Until recently, logistics activities had one primary focus—to minimize unit transportation costs for shipments to downstream customers.

"This focus worked well until the mid-1900s," explains Theodore Stank, associate professor of logistics and supply chain management at Michigan State University, "when people started thinking about logistics in the context of systems theory. Systems theory espouses managing an enterprise or organization as an integrated whole for total optimal performance—lowest total costs and optimum service level, for example—as opposed to managing discrete functions individually for lowest costs.

"Say a company decides to sit on inventory in order to build a transportation load and thereby obtain a lower freight rate," Stank offers by way of example. "This approach is fine if you're not accounting for the cost of inventory. But if you ask, 'What is it costing us to have the inventory sit on the warehouse floor for a few more days, you start to see the real cost of that decision."

"Companies began to realize that effective logistics is all about managing tradeoffs," notes Philip Evers, associate professor of logistics management at the University of Maryland's R.H. Smith School of Business. "When you minimize cost in one area, they often go up somewhere else.
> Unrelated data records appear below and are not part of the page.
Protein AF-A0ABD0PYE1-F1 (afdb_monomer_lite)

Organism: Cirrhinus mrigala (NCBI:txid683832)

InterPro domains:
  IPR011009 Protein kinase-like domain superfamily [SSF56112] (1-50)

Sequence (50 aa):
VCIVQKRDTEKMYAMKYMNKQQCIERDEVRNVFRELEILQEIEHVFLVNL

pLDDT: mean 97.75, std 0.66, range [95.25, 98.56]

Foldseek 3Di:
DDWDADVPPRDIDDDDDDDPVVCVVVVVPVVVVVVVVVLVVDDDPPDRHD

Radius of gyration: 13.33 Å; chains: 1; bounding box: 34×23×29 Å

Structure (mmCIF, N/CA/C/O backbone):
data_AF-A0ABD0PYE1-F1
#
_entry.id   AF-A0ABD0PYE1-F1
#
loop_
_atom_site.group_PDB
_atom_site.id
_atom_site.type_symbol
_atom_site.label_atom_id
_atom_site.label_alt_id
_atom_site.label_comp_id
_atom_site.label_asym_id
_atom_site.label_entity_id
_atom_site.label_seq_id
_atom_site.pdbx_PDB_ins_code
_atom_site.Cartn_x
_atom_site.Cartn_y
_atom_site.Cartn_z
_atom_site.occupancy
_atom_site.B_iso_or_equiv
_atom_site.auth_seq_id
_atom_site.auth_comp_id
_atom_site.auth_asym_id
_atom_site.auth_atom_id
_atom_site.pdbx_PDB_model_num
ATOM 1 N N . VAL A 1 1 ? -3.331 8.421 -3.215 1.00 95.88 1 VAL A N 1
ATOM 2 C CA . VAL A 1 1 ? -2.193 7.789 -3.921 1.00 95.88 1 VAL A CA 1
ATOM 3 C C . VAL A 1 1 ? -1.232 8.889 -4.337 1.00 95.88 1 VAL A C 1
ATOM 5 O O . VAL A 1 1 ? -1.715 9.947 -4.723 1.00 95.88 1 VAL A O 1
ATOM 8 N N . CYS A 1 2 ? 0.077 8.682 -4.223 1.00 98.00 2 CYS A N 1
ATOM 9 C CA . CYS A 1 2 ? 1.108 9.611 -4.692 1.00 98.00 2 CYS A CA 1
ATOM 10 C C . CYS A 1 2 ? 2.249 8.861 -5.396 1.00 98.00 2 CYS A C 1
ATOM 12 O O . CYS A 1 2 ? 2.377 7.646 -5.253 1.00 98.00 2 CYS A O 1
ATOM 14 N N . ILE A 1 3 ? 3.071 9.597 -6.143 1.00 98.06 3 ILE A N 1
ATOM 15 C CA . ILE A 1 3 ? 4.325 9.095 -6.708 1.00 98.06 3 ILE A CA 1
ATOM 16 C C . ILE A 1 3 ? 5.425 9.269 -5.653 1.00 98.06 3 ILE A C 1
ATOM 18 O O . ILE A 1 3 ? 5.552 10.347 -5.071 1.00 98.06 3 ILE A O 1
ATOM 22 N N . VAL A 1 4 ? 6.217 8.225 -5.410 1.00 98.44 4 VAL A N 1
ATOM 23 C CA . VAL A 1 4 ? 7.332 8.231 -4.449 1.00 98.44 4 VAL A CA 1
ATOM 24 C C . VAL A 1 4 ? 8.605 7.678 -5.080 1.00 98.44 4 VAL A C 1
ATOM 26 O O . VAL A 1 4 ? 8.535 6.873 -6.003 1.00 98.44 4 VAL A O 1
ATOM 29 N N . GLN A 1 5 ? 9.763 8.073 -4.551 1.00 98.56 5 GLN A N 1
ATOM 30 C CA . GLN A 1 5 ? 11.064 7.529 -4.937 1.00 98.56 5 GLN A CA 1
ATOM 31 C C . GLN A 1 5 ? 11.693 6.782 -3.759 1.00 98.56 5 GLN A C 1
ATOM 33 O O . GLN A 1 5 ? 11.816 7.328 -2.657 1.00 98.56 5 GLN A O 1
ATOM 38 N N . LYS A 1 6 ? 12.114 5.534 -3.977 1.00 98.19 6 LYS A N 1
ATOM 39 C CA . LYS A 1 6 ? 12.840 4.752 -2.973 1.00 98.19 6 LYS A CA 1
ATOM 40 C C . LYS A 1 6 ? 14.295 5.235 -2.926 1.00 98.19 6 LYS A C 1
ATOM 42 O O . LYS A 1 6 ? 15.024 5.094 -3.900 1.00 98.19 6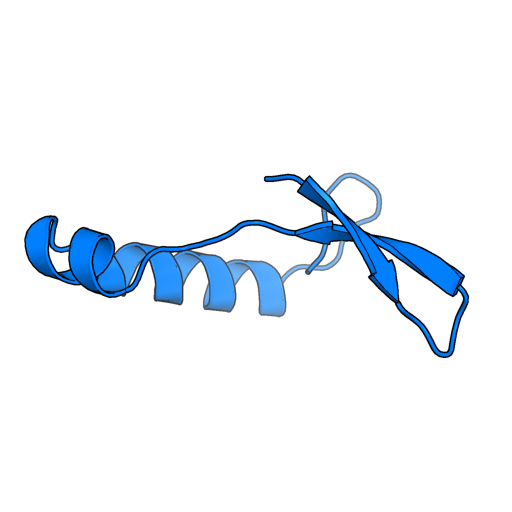 LYS A O 1
ATOM 47 N N . ARG A 1 7 ? 14.710 5.820 -1.798 1.00 98.06 7 ARG A N 1
ATOM 48 C CA . ARG A 1 7 ? 15.950 6.622 -1.677 1.00 98.06 7 ARG A CA 1
ATOM 49 C C . ARG A 1 7 ? 17.255 5.898 -2.022 1.00 98.06 7 ARG A C 1
ATOM 51 O O . ARG A 1 7 ? 18.196 6.543 -2.446 1.00 98.06 7 ARG A O 1
ATOM 58 N N . ASP A 1 8 ? 17.327 4.596 -1.798 1.00 98.25 8 ASP A N 1
ATOM 59 C CA . ASP A 1 8 ? 18.535 3.783 -2.000 1.00 98.25 8 ASP A CA 1
ATOM 60 C C . ASP A 1 8 ? 18.673 3.227 -3.428 1.00 98.25 8 ASP A C 1
ATOM 62 O O . ASP A 1 8 ? 19.769 2.881 -3.849 1.00 98.25 8 ASP A O 1
ATOM 66 N N . THR A 1 9 ? 17.568 3.117 -4.167 1.00 98.25 9 THR A N 1
ATOM 67 C CA . THR A 1 9 ? 17.526 2.535 -5.524 1.00 98.25 9 THR A CA 1
ATOM 68 C C . THR A 1 9 ? 17.105 3.540 -6.585 1.00 98.25 9 THR A C 1
ATOM 70 O O . THR A 1 9 ? 17.093 3.199 -7.763 1.00 98.25 9 THR A O 1
ATOM 73 N N . GLU A 1 10 ? 16.676 4.732 -6.166 1.00 97.75 10 GLU A N 1
ATOM 74 C CA . GLU A 1 10 ? 16.114 5.799 -7.001 1.00 97.75 10 GLU A CA 1
ATOM 75 C C . GLU A 1 10 ? 14.889 5.382 -7.837 1.00 97.75 10 GLU A C 1
ATOM 77 O O . GLU A 1 10 ? 14.397 6.156 -8.660 1.00 97.75 10 GLU A O 1
ATOM 82 N N . LYS A 1 11 ? 14.340 4.186 -7.588 1.00 98.31 11 LYS A N 1
ATOM 83 C CA . LYS A 1 11 ? 13.167 3.651 -8.279 1.00 98.31 11 LYS A CA 1
ATOM 84 C C . LYS A 1 11 ? 11.901 4.395 -7.863 1.00 98.31 11 LYS A C 1
ATOM 86 O O . LYS A 1 11 ? 11.691 4.680 -6.682 1.00 98.31 11 LYS A O 1
ATOM 91 N N . MET A 1 12 ? 11.052 4.665 -8.848 1.00 98.38 12 MET A N 1
ATOM 92 C CA . MET A 1 12 ? 9.762 5.326 -8.669 1.00 98.38 12 MET A CA 1
ATOM 93 C C . MET A 1 12 ? 8.654 4.296 -8.419 1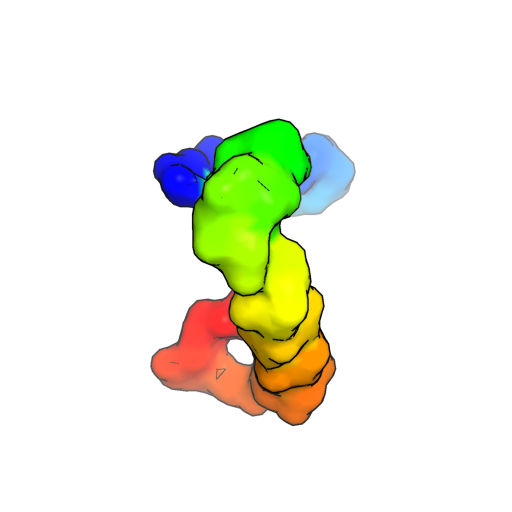.00 98.38 12 MET A C 1
ATOM 95 O O . MET A 1 12 ? 8.616 3.264 -9.083 1.00 98.38 12 MET A O 1
ATOM 99 N N . TYR A 1 13 ? 7.738 4.598 -7.499 1.00 98.44 13 TYR A N 1
ATOM 100 C CA . TYR A 1 13 ? 6.600 3.749 -7.131 1.00 98.44 13 TYR A CA 1
ATOM 101 C C . TYR A 1 13 ? 5.327 4.580 -6.930 1.00 98.44 13 TYR A C 1
ATOM 103 O O . TYR A 1 13 ? 5.387 5.795 -6.722 1.00 98.44 13 TYR A O 1
ATOM 111 N N . ALA A 1 14 ? 4.172 3.914 -6.937 1.00 98.25 14 ALA A N 1
ATOM 112 C CA . ALA A 1 14 ? 2.914 4.482 -6.466 1.00 98.25 14 ALA A CA 1
ATOM 113 C C . ALA A 1 14 ? 2.682 4.085 -4.998 1.00 98.25 14 ALA A C 1
ATOM 115 O O . ALA A 1 14 ? 2.724 2.908 -4.660 1.00 98.25 14 ALA A O 1
ATOM 116 N N . MET A 1 15 ? 2.409 5.053 -4.120 1.00 98.19 15 MET A N 1
ATOM 117 C CA . MET A 1 15 ? 2.116 4.813 -2.703 1.00 98.19 15 MET A CA 1
ATOM 118 C C . MET A 1 15 ? 0.666 5.185 -2.379 1.00 98.19 15 MET A C 1
ATOM 120 O O . MET A 1 15 ? 0.220 6.316 -2.601 1.00 98.19 15 MET A O 1
ATOM 124 N N . LYS A 1 16 ? -0.090 4.234 -1.825 1.00 97.25 16 LYS A N 1
ATOM 125 C CA . LYS A 1 16 ? -1.463 4.434 -1.341 1.00 97.25 16 LYS A CA 1
ATOM 126 C C . LYS A 1 16 ? -1.445 4.691 0.170 1.00 97.25 16 LYS A C 1
ATOM 128 O O . LYS A 1 16 ? -1.084 3.814 0.944 1.00 97.25 16 LYS A O 1
ATOM 133 N N . TYR A 1 17 ? -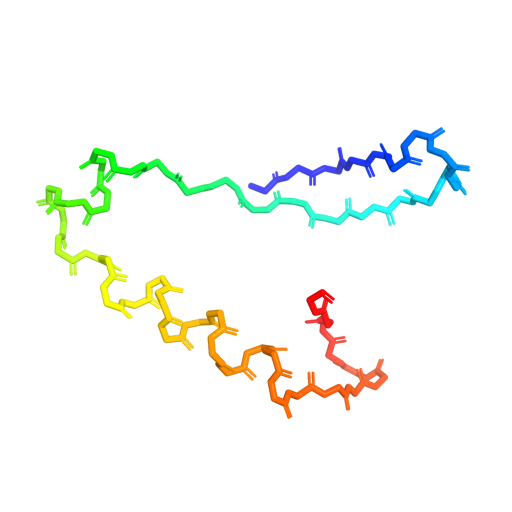1.842 5.890 0.597 1.00 96.94 17 TYR A N 1
ATOM 134 C CA . TYR A 1 17 ? -1.999 6.204 2.020 1.00 96.94 17 TYR A CA 1
ATOM 135 C C . TYR A 1 17 ? -3.330 5.684 2.552 1.00 96.94 17 TYR A C 1
ATOM 137 O O . TYR A 1 17 ? -4.375 5.986 1.978 1.00 96.94 17 TYR A O 1
ATOM 145 N N . MET A 1 18 ? -3.277 4.997 3.692 1.00 97.06 18 MET A N 1
ATOM 146 C CA . MET A 1 18 ? -4.452 4.577 4.453 1.00 97.06 18 MET A CA 1
ATOM 147 C C . MET A 1 18 ? -4.421 5.240 5.831 1.00 97.06 18 MET A C 1
ATOM 149 O O . MET A 1 18 ? -3.489 5.039 6.612 1.00 97.06 18 MET A O 1
ATOM 153 N N . ASN A 1 19 ? -5.424 6.068 6.132 1.00 97.81 19 ASN A N 1
ATOM 154 C CA . ASN A 1 19 ? -5.540 6.710 7.438 1.00 97.81 19 ASN A CA 1
ATOM 155 C C . ASN A 1 19 ? -6.135 5.717 8.447 1.00 97.81 19 ASN A C 1
ATOM 157 O O . ASN A 1 19 ? -7.295 5.333 8.319 1.00 97.81 19 ASN A O 1
ATOM 161 N N . LYS A 1 20 ? -5.351 5.330 9.462 1.00 97.56 20 LYS A N 1
ATOM 162 C CA . LYS A 1 20 ? -5.755 4.323 10.459 1.00 97.56 20 LYS A CA 1
ATOM 163 C C . LYS A 1 20 ? 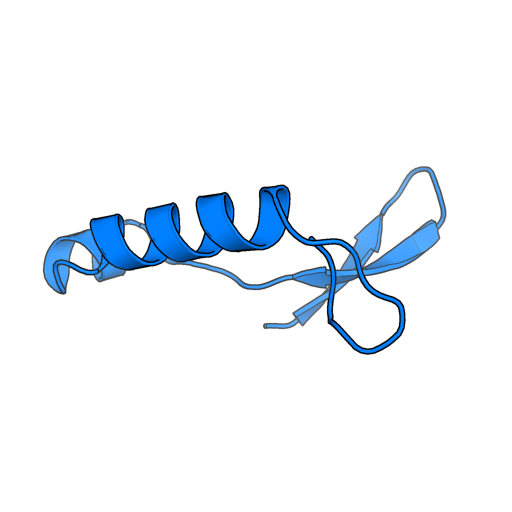-7.046 4.689 11.192 1.00 97.56 20 LYS A C 1
ATOM 165 O O . LYS A 1 20 ? -7.914 3.836 11.326 1.00 97.56 20 LYS A O 1
ATOM 170 N N . GLN A 1 21 ? -7.182 5.942 11.621 1.00 98.25 21 GLN A N 1
ATOM 171 C CA . GLN A 1 21 ? -8.351 6.404 12.368 1.00 98.25 21 GLN A CA 1
ATOM 172 C C . GLN A 1 21 ? -9.619 6.314 11.511 1.00 98.25 21 GLN A C 1
ATOM 174 O O . GLN A 1 21 ? -10.598 5.702 11.926 1.00 98.25 21 GLN A O 1
ATOM 179 N N 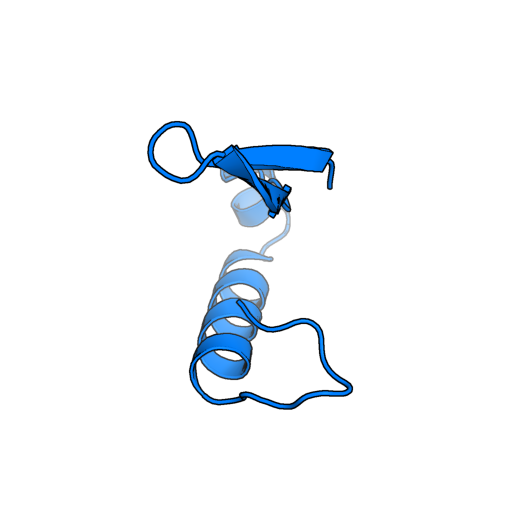. GLN A 1 22 ? -9.562 6.804 10.268 1.00 98.12 22 GLN A N 1
ATOM 180 C CA . GLN A 1 22 ? -10.693 6.704 9.339 1.00 98.12 22 GLN A CA 1
ATOM 181 C C . GLN A 1 22 ? -11.033 5.252 8.984 1.00 98.12 22 GLN A C 1
ATOM 183 O O . GLN A 1 22 ? -12.202 4.934 8.791 1.00 98.12 22 GLN A O 1
ATOM 188 N N . CYS A 1 23 ? -10.035 4.365 8.900 1.00 98.12 23 CYS A N 1
ATOM 189 C CA . CYS A 1 23 ? -10.283 2.946 8.642 1.00 98.12 23 CYS A CA 1
ATOM 190 C C . CYS A 1 23 ? -11.037 2.283 9.801 1.00 98.12 23 CYS A C 1
ATOM 192 O O . CYS A 1 23 ? -11.899 1.450 9.550 1.00 98.12 23 CYS A O 1
ATOM 194 N N . ILE A 1 24 ? -10.733 2.650 11.050 1.00 98.19 24 ILE A N 1
ATOM 195 C CA . ILE A 1 24 ? -11.444 2.144 12.234 1.00 98.19 24 ILE A CA 1
ATOM 196 C C . ILE A 1 24 ? -12.868 2.706 12.275 1.00 98.19 24 ILE A C 1
ATOM 198 O O . ILE A 1 24 ? -13.818 1.947 12.424 1.00 98.19 24 ILE A O 1
ATOM 202 N N . GLU A 1 25 ? -13.025 4.019 12.088 1.00 98.38 25 GLU A N 1
ATOM 203 C CA . GLU A 1 25 ? -14.331 4.700 12.117 1.00 98.38 25 GLU A CA 1
ATOM 204 C C . GLU A 1 25 ? -15.307 4.183 11.053 1.00 98.38 25 GLU A C 1
ATOM 206 O O . GLU A 1 25 ? -16.518 4.234 11.253 1.00 98.38 25 GLU A O 1
ATOM 211 N N . ARG A 1 26 ? -14.785 3.688 9.926 1.00 97.88 26 ARG A N 1
ATOM 212 C CA . ARG A 1 26 ? -15.571 3.166 8.800 1.00 97.88 26 ARG A CA 1
ATOM 213 C C . ARG A 1 26 ? -15.622 1.635 8.728 1.00 97.88 26 ARG A C 1
ATOM 215 O O . ARG A 1 26 ? -16.170 1.118 7.767 1.00 97.88 26 ARG A O 1
ATOM 222 N N . ASP A 1 27 ? -15.049 0.927 9.704 1.00 97.19 27 ASP A N 1
ATOM 223 C CA . ASP A 1 27 ? -14.922 -0.544 9.712 1.00 97.19 27 ASP A CA 1
ATOM 224 C C . ASP A 1 27 ? -14.221 -1.133 8.460 1.00 97.19 27 ASP A C 1
ATOM 226 O O . ASP A 1 27 ? -14.477 -2.248 8.014 1.00 97.19 27 ASP A O 1
ATOM 230 N N . GLU A 1 28 ? -13.274 -0.386 7.886 1.00 98.06 28 GLU A N 1
ATOM 231 C CA . GLU A 1 28 ? -12.553 -0.754 6.655 1.00 98.06 28 GLU A CA 1
ATOM 232 C C . GLU A 1 28 ? -11.276 -1.558 6.920 1.00 98.06 28 GLU A C 1
ATOM 234 O O . GLU A 1 28 ? -10.634 -2.045 5.990 1.00 98.06 28 GLU A O 1
ATOM 239 N N . VAL A 1 29 ? -10.879 -1.720 8.186 1.00 98.12 29 VAL A N 1
ATOM 240 C CA . VAL A 1 29 ? -9.614 -2.372 8.572 1.00 98.12 29 VAL A CA 1
ATOM 241 C C . VAL A 1 29 ? -9.474 -3.755 7.925 1.00 98.12 29 VAL A C 1
ATOM 243 O O . VAL A 1 29 ? -8.421 -4.073 7.376 1.00 98.12 29 VAL A O 1
ATOM 246 N N . ARG A 1 30 ? -10.550 -4.553 7.919 1.00 98.19 30 ARG A N 1
ATOM 247 C CA . ARG A 1 30 ? -10.565 -5.889 7.299 1.00 98.19 30 ARG A CA 1
ATOM 248 C C . ARG A 1 30 ? -10.338 -5.837 5.791 1.00 98.19 30 ARG A C 1
ATOM 250 O O . ARG A 1 30 ? -9.636 -6.688 5.256 1.00 98.19 30 ARG A O 1
ATOM 257 N N . ASN A 1 31 ? -10.904 -4.839 5.118 1.00 97.75 31 ASN A N 1
ATOM 258 C CA . ASN A 1 31 ? -10.760 -4.674 3.675 1.00 97.75 31 ASN A CA 1
ATOM 259 C C . ASN A 1 31 ? -9.330 -4.263 3.310 1.00 97.75 31 ASN A C 1
ATOM 261 O O . ASN A 1 31 ? -8.783 -4.784 2.342 1.00 97.75 31 ASN A O 1
ATOM 265 N N . VAL A 1 32 ? -8.693 -3.411 4.124 1.00 98.00 32 VAL A N 1
ATOM 266 C CA . VAL A 1 32 ? -7.276 -3.045 3.947 1.00 98.00 32 VAL A CA 1
ATOM 267 C C . VAL A 1 32 ? -6.360 -4.261 4.083 1.00 98.00 32 VAL A C 1
ATOM 269 O O . VAL A 1 32 ? -5.472 -4.447 3.255 1.00 98.00 32 VAL A O 1
ATOM 272 N N . PHE A 1 33 ? -6.571 -5.107 5.098 1.00 98.19 33 PHE A N 1
ATOM 273 C CA . PHE A 1 33 ? -5.778 -6.331 5.255 1.00 98.19 33 PHE A CA 1
ATOM 274 C C . PHE A 1 33 ? -6.011 -7.318 4.114 1.00 98.19 33 PHE A C 1
ATOM 276 O O . PHE A 1 33 ? -5.043 -7.820 3.555 1.00 98.19 33 PHE A O 1
ATOM 283 N N . ARG A 1 34 ? -7.266 -7.521 3.702 1.00 98.19 34 ARG A N 1
ATOM 284 C CA . ARG A 1 34 ? -7.590 -8.393 2.570 1.00 98.19 34 ARG A CA 1
ATOM 285 C C . ARG A 1 34 ? -6.932 -7.925 1.268 1.00 98.19 34 ARG A C 1
ATOM 287 O O . ARG A 1 34 ? -6.456 -8.754 0.504 1.00 98.19 34 ARG A O 1
ATOM 294 N N . GLU A 1 35 ? -6.898 -6.617 1.002 1.00 97.56 35 GLU A N 1
ATOM 295 C CA . GLU A 1 35 ? -6.188 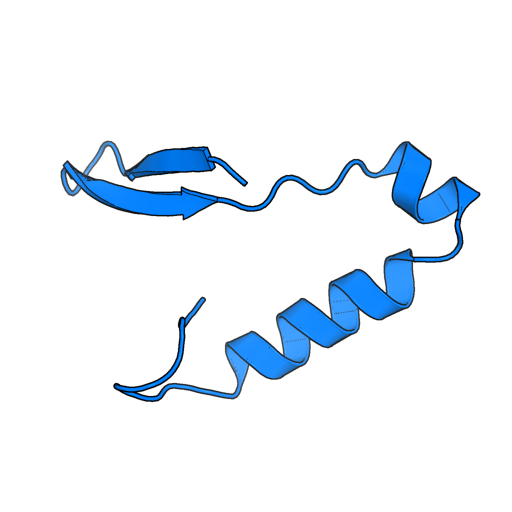-6.061 -0.162 1.00 97.56 35 GLU A CA 1
ATOM 296 C C . GLU A 1 35 ? -4.689 -6.395 -0.113 1.00 97.56 35 GLU A C 1
ATOM 298 O O . GLU A 1 35 ? -4.131 -6.827 -1.118 1.00 97.56 35 GLU A O 1
ATOM 303 N N . LEU A 1 36 ? -4.049 -6.246 1.053 1.00 97.69 36 LEU A N 1
ATOM 304 C CA . LEU A 1 36 ? -2.636 -6.590 1.236 1.00 97.69 36 LEU A CA 1
ATOM 305 C C . LEU A 1 36 ? -2.370 -8.090 1.060 1.00 97.69 36 LEU A C 1
ATOM 307 O O . LEU A 1 36 ? -1.409 -8.439 0.385 1.00 97.69 36 LEU A O 1
ATOM 311 N N . GLU A 1 37 ? -3.205 -8.957 1.637 1.00 98.12 37 GLU A N 1
ATOM 312 C CA . GLU A 1 37 ? -3.088 -10.418 1.506 1.00 98.12 37 GLU A CA 1
ATOM 313 C C . GLU A 1 37 ? -3.172 -10.844 0.035 1.00 98.12 37 GLU A C 1
ATOM 315 O O . GLU A 1 37 ? -2.278 -11.519 -0.466 1.00 98.12 37 GLU A O 1
ATOM 320 N N . ILE A 1 38 ? -4.191 -10.371 -0.692 1.00 97.69 38 ILE A N 1
ATOM 321 C CA . ILE A 1 38 ? -4.383 -10.705 -2.110 1.00 97.69 38 ILE A CA 1
ATOM 322 C C . ILE A 1 38 ? -3.197 -10.229 -2.959 1.00 97.69 38 ILE A C 1
ATOM 324 O O . ILE A 1 38 ? -2.710 -10.972 -3.807 1.00 97.69 38 ILE A O 1
ATOM 328 N N . LEU A 1 39 ? -2.725 -8.995 -2.757 1.00 97.50 39 LEU A N 1
ATOM 329 C CA . LEU A 1 39 ? -1.640 -8.435 -3.570 1.00 97.50 39 LEU A CA 1
ATOM 330 C C . LEU A 1 39 ? -0.260 -9.023 -3.239 1.00 97.50 39 LEU A C 1
ATOM 332 O O . LEU A 1 39 ? 0.631 -8.940 -4.076 1.00 97.50 39 LEU A O 1
ATOM 336 N N . GLN A 1 40 ? -0.069 -9.619 -2.058 1.00 97.25 40 GLN A N 1
ATOM 337 C CA . GLN A 1 40 ? 1.157 -10.359 -1.729 1.00 97.25 40 GLN A CA 1
ATOM 338 C C . GLN A 1 40 ? 1.226 -11.728 -2.419 1.00 97.25 40 GLN A C 1
ATOM 340 O O . GLN A 1 40 ? 2.321 -12.239 -2.639 1.00 97.25 40 GLN A O 1
ATOM 345 N N . GLU A 1 41 ? 0.080 -12.323 -2.758 1.00 97.69 41 GLU A N 1
ATOM 346 C CA . GLU A 1 41 ? -0.000 -13.651 -3.383 1.00 97.69 41 GLU A CA 1
ATOM 347 C C . GLU A 1 41 ? -0.019 -13.608 -4.921 1.00 97.69 41 GLU A C 1
ATOM 349 O O . GLU A 1 41 ? 0.042 -14.655 -5.569 1.00 97.69 41 GLU A O 1
ATOM 354 N N . ILE A 1 42 ? -0.107 -12.418 -5.526 1.00 97.50 42 ILE A N 1
ATOM 355 C CA . ILE A 1 42 ? -0.251 -12.248 -6.975 1.00 97.50 42 ILE A CA 1
ATOM 356 C C . ILE A 1 42 ? 0.905 -11.416 -7.532 1.00 97.50 42 ILE A C 1
ATOM 358 O O . ILE A 1 42 ? 1.118 -10.277 -7.129 1.00 97.50 42 ILE A O 1
ATOM 362 N N . GLU A 1 43 ? 1.581 -11.957 -8.545 1.00 97.19 43 GLU A N 1
ATOM 363 C CA . GLU A 1 43 ? 2.562 -11.235 -9.353 1.00 97.19 43 GLU A CA 1
ATOM 364 C C . GLU A 1 43 ? 2.265 -11.455 -10.839 1.00 97.19 43 GLU A C 1
ATOM 366 O O . GLU A 1 43 ? 2.197 -12.590 -11.319 1.00 97.19 43 GLU A O 1
ATOM 371 N N . HIS A 1 44 ? 2.049 -10.371 -11.585 1.00 97.75 44 HIS A N 1
ATOM 372 C CA . HIS A 1 44 ? 1.766 -10.465 -13.013 1.00 97.75 44 HIS A CA 1
ATOM 373 C C . HIS A 1 44 ? 2.182 -9.204 -13.777 1.00 97.75 44 HIS A C 1
ATOM 375 O O . HIS A 1 44 ? 2.013 -8.084 -13.301 1.00 97.75 44 HIS A O 1
ATOM 381 N N . VAL A 1 45 ? 2.658 -9.365 -15.018 1.00 97.81 45 VAL A N 1
ATOM 382 C CA . VAL A 1 45 ? 3.139 -8.250 -15.864 1.00 97.81 45 VAL A CA 1
ATOM 383 C C . VAL A 1 45 ? 2.040 -7.249 -16.255 1.00 97.81 45 VAL A C 1
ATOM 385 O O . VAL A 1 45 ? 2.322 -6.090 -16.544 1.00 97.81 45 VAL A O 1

If you ship by rail, you may reduce your transportation costs, but your inventory carrying and packaging costs go up."

This kind of sub-optimization is a by-product of a functional orientation, explains Ed Marien, professor and program director, Executive Education, School of Business, University of Wisconsin.

Systems theory began to appear in logistics practice in the 1970s and 1980s. At the same time, a major shift in how organizations viewed...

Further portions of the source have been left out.